Data for review:
****************************************
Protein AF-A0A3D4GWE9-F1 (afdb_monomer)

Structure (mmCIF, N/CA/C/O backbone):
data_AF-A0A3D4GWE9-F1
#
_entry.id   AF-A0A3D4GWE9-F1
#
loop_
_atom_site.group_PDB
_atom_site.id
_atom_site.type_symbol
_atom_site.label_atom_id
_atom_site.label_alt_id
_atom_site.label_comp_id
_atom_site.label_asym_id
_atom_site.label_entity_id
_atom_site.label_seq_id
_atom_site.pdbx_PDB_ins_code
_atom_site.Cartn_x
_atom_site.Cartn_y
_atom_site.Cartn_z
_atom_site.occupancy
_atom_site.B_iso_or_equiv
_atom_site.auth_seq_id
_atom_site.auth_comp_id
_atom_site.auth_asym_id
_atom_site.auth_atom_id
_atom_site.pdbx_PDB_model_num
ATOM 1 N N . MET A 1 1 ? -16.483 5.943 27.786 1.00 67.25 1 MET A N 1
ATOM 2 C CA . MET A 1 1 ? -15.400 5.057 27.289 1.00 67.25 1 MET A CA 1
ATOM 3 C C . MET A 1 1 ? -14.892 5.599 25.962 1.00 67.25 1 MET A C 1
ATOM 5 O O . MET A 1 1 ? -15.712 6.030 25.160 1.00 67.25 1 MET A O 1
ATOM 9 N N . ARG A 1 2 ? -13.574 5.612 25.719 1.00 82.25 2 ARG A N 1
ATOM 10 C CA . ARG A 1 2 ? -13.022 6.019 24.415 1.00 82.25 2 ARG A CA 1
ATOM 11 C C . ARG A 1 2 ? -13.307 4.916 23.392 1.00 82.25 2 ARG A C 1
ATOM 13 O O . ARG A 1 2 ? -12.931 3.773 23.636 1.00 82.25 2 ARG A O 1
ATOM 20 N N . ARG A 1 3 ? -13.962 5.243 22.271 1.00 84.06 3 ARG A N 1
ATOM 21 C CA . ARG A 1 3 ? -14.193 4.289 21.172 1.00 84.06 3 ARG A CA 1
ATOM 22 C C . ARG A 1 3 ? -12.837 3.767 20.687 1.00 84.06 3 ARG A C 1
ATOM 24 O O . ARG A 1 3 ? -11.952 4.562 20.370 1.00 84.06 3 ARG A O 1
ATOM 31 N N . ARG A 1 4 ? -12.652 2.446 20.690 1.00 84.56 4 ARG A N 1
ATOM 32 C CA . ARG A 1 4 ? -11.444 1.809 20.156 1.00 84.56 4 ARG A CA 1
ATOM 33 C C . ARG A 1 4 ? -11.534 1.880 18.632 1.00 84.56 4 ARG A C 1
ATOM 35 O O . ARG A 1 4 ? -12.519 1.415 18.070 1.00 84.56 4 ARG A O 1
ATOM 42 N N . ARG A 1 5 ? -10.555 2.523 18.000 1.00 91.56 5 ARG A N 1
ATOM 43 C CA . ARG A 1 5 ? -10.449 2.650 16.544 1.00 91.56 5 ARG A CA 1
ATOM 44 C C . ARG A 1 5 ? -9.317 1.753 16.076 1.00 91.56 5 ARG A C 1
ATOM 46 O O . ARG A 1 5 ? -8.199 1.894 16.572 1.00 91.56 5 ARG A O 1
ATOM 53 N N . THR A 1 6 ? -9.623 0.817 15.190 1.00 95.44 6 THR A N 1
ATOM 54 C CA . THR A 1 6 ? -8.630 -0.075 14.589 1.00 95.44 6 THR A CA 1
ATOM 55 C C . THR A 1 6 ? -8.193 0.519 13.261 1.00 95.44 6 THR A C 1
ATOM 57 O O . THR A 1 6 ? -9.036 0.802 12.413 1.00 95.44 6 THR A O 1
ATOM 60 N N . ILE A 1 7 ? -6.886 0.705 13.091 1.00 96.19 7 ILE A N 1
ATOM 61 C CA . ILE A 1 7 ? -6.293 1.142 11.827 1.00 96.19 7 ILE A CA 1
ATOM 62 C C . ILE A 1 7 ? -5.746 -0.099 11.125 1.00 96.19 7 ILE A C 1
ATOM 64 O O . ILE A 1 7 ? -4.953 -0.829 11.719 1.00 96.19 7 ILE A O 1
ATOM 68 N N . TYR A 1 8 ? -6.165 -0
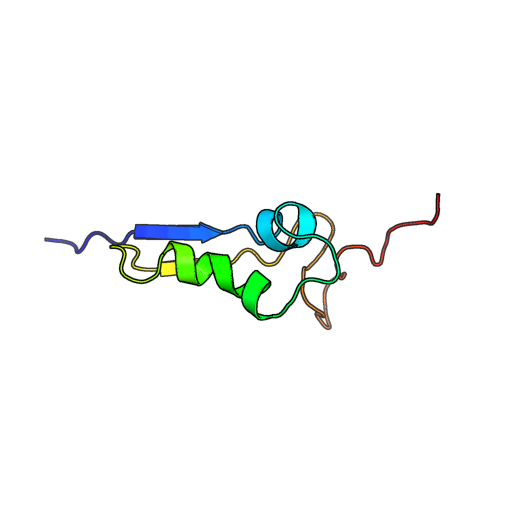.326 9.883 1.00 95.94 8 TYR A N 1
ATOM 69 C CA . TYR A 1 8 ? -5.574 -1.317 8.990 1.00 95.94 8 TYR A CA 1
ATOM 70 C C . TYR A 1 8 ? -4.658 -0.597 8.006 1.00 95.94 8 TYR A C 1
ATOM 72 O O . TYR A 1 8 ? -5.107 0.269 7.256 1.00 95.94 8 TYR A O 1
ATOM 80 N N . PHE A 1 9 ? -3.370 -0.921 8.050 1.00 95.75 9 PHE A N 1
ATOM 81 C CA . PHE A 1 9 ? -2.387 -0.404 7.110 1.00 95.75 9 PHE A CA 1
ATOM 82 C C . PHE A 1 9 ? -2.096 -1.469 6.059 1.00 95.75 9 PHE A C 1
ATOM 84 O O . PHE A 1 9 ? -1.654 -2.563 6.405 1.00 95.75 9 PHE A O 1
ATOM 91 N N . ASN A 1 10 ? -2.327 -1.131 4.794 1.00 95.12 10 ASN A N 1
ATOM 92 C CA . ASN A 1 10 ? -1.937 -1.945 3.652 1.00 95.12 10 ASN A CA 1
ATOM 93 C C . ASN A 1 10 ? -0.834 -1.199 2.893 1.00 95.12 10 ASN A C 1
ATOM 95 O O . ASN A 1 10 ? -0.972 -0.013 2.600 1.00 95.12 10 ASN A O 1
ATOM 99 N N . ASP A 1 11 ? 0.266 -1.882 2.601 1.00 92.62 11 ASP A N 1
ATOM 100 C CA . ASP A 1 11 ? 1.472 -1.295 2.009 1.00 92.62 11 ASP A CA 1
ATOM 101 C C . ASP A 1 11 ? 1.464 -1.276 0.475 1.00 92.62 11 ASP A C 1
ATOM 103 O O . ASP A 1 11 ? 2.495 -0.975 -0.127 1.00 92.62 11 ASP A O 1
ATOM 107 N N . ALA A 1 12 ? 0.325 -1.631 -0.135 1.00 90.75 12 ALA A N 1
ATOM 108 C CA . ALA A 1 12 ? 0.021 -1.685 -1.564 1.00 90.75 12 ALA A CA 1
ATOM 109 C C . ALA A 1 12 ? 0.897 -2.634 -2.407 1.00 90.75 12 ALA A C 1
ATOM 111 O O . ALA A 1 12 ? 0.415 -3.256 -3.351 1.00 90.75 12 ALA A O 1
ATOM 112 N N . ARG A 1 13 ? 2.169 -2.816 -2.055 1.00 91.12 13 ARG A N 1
****************************************
What you are asked to do: Please output the exact lines of the records above, beginning with the first and stopping after the line that holds "ATOM 9 N N .", and nothing else.

Result for this task:
Protein AF-A0A3D4GWE9-F1 (afdb_monomer)

Structure (mmCIF, N/CA/C/O backbone):
data_AF-A0A3D4GWE9-F1
#
_entry.id   AF-A0A3D4GWE9-F1
#
loop_
_atom_site.group_PDB
_atom_site.id
_atom_site.type_symbol
_atom_site.label_atom_id
_atom_site.label_alt_id
_atom_site.label_comp_id
_atom_site.label_asym_id
_atom_site.label_entity_id
_atom_site.label_seq_id
_atom_site.pdbx_PDB_ins_code
_atom_site.Cartn_x
_atom_site.Cartn_y
_atom_site.Cartn_z
_atom_site.occupancy
_atom_site.B_iso_or_equiv
_atom_site.auth_seq_id
_atom_site.auth_comp_id
_atom_site.auth_asym_id
_atom_site.auth_atom_id
_atom_site.pdbx_PDB_model_num
ATOM 1 N N . MET A 1 1 ? -16.483 5.943 27.786 1.00 67.25 1 MET A N 1
ATOM 2 C CA . MET A 1 1 ? -15.400 5.057 27.289 1.00 67.25 1 MET A CA 1
ATOM 3 C C . MET A 1 1 ? -14.892 5.599 25.962 1.00 67.25 1 MET A C 1
ATOM 5 O O . MET A 1 1 ? -15.712 6.030 25.160 1.00 67.25 1 MET A O 1
ATOM 9 N N . ARG A 1 2 ? -13.574 5.612 25.719 1.00 82.25 2 ARG A N 1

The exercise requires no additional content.